William G. Gilroy
An internal circadian body clock helps virtually all creatures synchronize their bodily functions to the 24-hour cycle of light and dark in a day. However, travel to a different time zone, or shift work, disrupts the body’s clock. Furthermore, it can take up to a day for the body to adjust to each hour that the clock is shifted, resulting in several days of fatigue, indigestion, poorer cognitive performance and sleep disturbance.
Giles Duffield, associate professor of biological sciences at Notre Dame and a member of the University’s Eck Institute for Global Health, and Kevin Flanagan, a University alumnus and now a doctoral student at Washington University in St. Louis, characterized the protein SIK1, revealing that it plays a pivotal role in preventing the body from adjusting too quickly to changes in the environment.

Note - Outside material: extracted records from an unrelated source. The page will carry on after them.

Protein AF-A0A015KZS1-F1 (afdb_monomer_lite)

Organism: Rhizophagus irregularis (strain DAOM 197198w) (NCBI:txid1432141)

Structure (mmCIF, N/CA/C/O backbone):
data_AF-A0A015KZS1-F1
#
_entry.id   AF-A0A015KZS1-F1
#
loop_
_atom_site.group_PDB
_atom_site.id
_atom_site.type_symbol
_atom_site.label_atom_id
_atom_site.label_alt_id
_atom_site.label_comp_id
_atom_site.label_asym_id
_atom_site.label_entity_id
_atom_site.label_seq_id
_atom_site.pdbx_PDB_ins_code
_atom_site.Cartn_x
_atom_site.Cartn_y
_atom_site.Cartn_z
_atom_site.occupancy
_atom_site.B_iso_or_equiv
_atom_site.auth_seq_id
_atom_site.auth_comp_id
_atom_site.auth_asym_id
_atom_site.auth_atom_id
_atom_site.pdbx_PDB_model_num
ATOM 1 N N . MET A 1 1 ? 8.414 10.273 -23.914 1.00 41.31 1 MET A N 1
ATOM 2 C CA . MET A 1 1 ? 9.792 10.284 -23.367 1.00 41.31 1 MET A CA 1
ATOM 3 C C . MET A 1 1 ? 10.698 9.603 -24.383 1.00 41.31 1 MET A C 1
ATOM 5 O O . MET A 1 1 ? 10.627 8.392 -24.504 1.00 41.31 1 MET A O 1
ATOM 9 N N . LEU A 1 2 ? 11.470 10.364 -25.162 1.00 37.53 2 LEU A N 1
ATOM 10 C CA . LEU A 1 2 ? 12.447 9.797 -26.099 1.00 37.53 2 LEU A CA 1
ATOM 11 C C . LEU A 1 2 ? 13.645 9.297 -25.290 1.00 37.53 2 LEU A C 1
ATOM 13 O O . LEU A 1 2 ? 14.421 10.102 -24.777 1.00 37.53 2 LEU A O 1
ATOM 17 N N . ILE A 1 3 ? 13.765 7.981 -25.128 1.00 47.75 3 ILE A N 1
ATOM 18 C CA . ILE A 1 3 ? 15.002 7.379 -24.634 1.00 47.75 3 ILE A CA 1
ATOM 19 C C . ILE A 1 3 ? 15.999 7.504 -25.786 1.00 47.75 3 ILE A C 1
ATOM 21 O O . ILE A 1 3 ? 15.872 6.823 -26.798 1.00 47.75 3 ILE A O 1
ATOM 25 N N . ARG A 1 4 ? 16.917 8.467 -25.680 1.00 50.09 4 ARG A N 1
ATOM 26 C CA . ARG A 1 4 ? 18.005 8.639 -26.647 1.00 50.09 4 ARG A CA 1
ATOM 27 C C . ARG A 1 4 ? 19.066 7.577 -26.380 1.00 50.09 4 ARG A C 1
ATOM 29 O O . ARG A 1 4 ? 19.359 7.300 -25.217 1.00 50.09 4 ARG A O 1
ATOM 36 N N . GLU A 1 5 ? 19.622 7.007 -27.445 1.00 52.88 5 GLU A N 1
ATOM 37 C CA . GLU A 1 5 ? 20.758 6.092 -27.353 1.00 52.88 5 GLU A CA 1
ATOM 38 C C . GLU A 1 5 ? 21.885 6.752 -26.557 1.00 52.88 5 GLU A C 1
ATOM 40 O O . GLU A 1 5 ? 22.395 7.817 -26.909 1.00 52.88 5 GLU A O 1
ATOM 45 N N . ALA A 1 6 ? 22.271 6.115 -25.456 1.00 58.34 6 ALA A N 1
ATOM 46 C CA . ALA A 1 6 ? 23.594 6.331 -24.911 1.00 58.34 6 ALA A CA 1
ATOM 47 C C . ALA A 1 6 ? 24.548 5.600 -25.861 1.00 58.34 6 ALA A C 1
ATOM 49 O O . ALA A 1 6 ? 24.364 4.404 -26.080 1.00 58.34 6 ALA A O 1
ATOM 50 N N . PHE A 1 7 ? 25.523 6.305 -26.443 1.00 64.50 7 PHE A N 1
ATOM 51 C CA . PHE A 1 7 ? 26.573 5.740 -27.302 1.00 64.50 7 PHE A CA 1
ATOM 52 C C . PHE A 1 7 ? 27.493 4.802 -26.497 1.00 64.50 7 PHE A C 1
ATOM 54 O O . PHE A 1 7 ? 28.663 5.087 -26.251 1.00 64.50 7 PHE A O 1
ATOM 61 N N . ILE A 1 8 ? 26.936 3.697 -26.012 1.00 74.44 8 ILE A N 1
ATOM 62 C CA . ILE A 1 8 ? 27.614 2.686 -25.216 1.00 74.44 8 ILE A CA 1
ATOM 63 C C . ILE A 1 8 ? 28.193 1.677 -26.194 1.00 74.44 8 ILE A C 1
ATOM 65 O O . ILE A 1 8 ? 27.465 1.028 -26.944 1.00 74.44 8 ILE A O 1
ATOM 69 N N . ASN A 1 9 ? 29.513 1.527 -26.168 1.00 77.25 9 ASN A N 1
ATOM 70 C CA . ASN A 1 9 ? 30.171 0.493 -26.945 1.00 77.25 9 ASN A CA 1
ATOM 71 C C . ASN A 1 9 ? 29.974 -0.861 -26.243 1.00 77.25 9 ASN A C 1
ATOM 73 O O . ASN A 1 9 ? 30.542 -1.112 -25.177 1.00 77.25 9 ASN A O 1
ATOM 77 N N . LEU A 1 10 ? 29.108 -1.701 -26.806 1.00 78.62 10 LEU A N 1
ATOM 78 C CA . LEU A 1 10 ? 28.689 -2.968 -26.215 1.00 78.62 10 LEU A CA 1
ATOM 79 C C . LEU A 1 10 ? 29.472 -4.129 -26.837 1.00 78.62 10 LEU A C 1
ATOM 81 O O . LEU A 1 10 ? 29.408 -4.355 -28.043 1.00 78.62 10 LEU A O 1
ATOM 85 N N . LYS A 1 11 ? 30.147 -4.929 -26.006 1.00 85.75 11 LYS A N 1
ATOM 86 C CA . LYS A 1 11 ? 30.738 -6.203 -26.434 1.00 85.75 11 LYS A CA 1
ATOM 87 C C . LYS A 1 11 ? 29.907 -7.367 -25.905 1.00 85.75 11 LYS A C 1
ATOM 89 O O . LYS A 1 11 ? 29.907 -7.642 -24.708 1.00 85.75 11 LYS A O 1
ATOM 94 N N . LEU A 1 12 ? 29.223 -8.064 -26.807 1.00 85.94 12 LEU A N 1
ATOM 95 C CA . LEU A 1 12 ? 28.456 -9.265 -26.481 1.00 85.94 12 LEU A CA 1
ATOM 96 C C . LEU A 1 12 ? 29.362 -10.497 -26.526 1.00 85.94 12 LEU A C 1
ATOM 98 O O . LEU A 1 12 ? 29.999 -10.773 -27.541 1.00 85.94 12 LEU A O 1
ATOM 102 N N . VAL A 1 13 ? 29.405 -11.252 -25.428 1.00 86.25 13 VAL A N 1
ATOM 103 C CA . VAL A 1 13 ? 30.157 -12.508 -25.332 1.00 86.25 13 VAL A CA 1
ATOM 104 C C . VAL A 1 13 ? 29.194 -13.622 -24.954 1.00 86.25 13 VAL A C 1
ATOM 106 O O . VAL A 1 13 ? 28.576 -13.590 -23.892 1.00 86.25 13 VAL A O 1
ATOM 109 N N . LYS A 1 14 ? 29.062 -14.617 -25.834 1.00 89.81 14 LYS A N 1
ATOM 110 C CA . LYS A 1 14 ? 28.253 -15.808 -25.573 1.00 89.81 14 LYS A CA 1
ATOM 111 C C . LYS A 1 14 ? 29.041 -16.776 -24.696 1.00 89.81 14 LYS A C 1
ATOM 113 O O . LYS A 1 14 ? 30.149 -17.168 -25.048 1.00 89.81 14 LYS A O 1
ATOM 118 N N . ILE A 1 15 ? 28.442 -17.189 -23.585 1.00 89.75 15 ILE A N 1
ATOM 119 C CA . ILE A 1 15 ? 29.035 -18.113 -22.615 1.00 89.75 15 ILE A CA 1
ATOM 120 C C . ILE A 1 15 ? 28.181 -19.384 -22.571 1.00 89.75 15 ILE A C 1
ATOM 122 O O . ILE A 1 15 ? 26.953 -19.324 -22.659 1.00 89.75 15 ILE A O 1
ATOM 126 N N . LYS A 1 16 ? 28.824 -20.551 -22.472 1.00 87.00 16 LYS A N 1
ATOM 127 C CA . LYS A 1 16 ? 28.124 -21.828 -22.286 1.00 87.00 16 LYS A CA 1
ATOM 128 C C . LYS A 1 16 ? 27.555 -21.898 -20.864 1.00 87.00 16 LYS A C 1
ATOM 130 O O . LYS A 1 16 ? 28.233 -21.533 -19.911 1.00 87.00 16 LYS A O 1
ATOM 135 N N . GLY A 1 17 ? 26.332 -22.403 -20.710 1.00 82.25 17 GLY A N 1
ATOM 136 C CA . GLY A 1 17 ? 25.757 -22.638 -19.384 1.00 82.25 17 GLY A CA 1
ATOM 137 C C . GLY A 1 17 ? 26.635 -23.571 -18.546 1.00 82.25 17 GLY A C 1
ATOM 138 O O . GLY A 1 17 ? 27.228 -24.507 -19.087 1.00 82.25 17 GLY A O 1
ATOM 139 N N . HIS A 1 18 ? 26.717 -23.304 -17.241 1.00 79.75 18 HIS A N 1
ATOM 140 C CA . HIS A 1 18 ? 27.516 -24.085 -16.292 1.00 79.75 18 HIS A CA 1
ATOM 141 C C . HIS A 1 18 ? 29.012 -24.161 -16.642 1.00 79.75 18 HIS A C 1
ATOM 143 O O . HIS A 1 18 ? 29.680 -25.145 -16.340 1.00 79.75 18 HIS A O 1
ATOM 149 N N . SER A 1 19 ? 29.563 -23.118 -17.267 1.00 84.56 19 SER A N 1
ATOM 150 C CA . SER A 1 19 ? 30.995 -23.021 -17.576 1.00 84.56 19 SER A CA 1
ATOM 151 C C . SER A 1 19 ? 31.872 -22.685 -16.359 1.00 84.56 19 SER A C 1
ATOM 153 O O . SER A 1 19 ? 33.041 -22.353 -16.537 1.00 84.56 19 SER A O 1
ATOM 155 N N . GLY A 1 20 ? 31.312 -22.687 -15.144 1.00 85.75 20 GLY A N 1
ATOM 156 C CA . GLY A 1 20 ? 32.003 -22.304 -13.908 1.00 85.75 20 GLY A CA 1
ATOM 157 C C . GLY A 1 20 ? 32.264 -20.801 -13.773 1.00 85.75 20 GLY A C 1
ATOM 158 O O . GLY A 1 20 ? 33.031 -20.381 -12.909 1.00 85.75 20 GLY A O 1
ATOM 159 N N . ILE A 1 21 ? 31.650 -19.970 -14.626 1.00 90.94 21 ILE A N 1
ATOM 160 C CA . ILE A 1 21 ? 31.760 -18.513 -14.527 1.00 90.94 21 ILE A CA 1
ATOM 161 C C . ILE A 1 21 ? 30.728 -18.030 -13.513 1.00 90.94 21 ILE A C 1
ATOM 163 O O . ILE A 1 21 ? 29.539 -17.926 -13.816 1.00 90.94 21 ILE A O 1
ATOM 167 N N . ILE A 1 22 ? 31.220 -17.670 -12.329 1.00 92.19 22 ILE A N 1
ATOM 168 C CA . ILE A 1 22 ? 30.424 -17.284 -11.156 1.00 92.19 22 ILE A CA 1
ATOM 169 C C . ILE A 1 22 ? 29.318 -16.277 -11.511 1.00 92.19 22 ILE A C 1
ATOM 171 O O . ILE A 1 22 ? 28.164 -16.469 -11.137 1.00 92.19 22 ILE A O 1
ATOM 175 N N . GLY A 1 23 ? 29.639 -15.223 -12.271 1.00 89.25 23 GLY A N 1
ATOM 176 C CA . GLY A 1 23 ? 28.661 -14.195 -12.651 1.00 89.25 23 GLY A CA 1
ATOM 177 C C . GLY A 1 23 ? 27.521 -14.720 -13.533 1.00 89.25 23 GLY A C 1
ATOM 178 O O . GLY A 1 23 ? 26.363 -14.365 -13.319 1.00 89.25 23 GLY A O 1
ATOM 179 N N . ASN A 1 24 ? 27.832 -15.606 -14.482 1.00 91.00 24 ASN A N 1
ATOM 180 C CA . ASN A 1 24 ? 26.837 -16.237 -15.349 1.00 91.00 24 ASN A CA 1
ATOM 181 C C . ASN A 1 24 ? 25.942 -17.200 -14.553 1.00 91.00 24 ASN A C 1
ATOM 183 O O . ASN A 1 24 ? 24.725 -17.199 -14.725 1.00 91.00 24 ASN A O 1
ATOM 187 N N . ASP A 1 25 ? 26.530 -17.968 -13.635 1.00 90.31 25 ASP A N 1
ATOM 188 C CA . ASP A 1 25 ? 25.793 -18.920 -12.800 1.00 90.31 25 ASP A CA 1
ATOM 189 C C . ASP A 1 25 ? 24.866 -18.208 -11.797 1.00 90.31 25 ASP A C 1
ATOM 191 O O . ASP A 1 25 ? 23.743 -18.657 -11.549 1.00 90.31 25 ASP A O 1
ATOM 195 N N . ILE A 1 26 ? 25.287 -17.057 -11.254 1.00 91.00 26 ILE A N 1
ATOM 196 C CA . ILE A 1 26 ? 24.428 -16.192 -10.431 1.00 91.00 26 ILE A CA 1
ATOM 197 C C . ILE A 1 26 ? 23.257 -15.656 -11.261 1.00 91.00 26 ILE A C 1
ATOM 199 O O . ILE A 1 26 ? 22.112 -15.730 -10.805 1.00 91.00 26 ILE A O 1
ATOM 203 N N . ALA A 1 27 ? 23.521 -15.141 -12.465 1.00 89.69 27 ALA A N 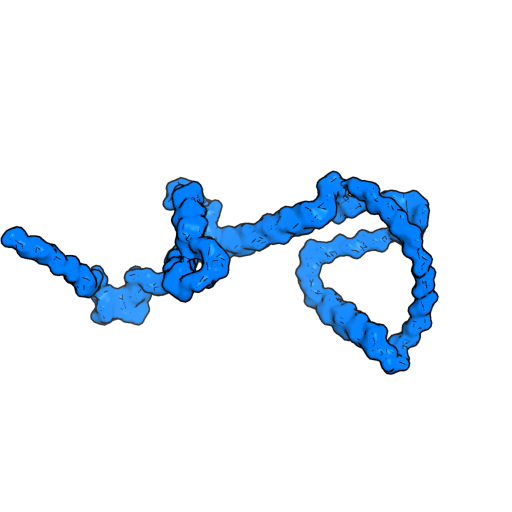1
ATOM 204 C CA . ALA A 1 27 ? 22.482 -14.615 -13.347 1.00 89.69 27 ALA A CA 1
ATOM 205 C C . ALA A 1 27 ? 21.442 -15.692 -13.707 1.00 89.69 27 ALA A C 1
ATOM 207 O O . ALA A 1 27 ? 20.241 -15.452 -13.572 1.00 89.69 27 ALA A O 1
ATOM 208 N N . ASP A 1 28 ? 21.884 -16.903 -14.059 1.00 88.62 28 ASP A N 1
ATOM 209 C CA . ASP A 1 28 ? 21.009 -18.046 -14.348 1.00 88.62 28 ASP A CA 1
ATOM 210 C C . ASP A 1 28 ? 20.164 -18.454 -13.126 1.00 88.62 28 ASP A C 1
ATOM 212 O O . ASP A 1 28 ? 18.945 -18.633 -13.219 1.00 88.62 28 ASP A O 1
ATOM 216 N N . LYS A 1 29 ? 20.777 -18.520 -11.936 1.00 90.06 29 LYS A N 1
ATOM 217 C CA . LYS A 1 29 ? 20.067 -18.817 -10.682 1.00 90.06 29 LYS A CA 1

Duffield and Flanagan, along with researchers from University of Oxford and F. Hoffmann La Roche, and led by senior research scientist Stuart Peirson at the Nuffield Department of Clinical Neurosciences, identified roughly 100 genes that the body switches on in response to light, initiating a series of events that help to retune the body clock. They identified one gene and its corresponding protein product, called SIK1, that limits the body clock’s ability to adjust to changes in the daily patterns of light and dark. In one particular experiment, when the researchers blocked the activity of SIK1 in laboratory mice, the mice adjusted faster to changes in the light-dark cycle that mimic a time zone change. The study proposes that the light-stimulated production of SIK1 in turn switches off the molecular pathway that feeds into the clock mechanism, thereby halting the shifting response of the biological clock.
“Our key contribution to the project was to manipulate the SIK1 protein pharmacologically, and we revealed that such blockage of the protein’s activity in combination with exposure to a natural clock resetting agent, such as light, enhanced the clock shifting response,” Duffield said. “For example, a one-hour shift of the clock became two hours. We also showed this effect in both peripheral tissues as well as in the clock in the brain.
“It would appear that SIK1 plays a common role in our circadian clocks found throughout our body, and works as a hand-brake on our ability to shift our biorhythms and adjust to new time zones, whether these are real or artificial, such as those produced during shift work schedules.”
In addition to the inconvenience of jet lag, disruptions in the circadian system, such as produced during shift work, have been linked to many diseases including diabetes, heart disease and cancer. Disturbances of the circadian clock have even been linked to mental disorders, such as schizophrenia, bipolar disease and seasonal affective disorder, also known as winter depression. It is important to note that approximately 16 percent of the U.S. and European workforces undertake some form of shift work.
“Having such a hand-brake on the circadian clock systems makes sense so as to prevent excessive responses to environmental change, and that it is only in our modern 24-hour society, with Thomas Edison’s light bulbs, Nikola Tesla’s electricity and jet airplanes, that we begin to realize our biological limitations,” Duffield said.
The researchers’ identification of the role SIK1 plays in the body clock offers a tractable target for drugs that could help travelers adjust faster to changes in time zone and help ameliorate the effects of rotational shift work.
“The fact that it is a kinase enzyme makes it an attractive target for the design of novel therapeutics,” Duffield added.
Flanagan worked on the project as an undergraduate student, and wrote an honor thesis on his research data and presented his work at the Society for Research on Biological Rhythms meeting in 2012.
“Being involved in this project as an undergraduate student and presenting my data at an international conference really crystalized my interest in scientific research as a career,” Flanagan said.
The Wellcome Trust, F. Hoffmann La Roche and the National Institute of General Medical Sciences funded the research. Flanagan’s participation was funded by a National Science Foundation Research Experiences for Undergraduates (REU) grant.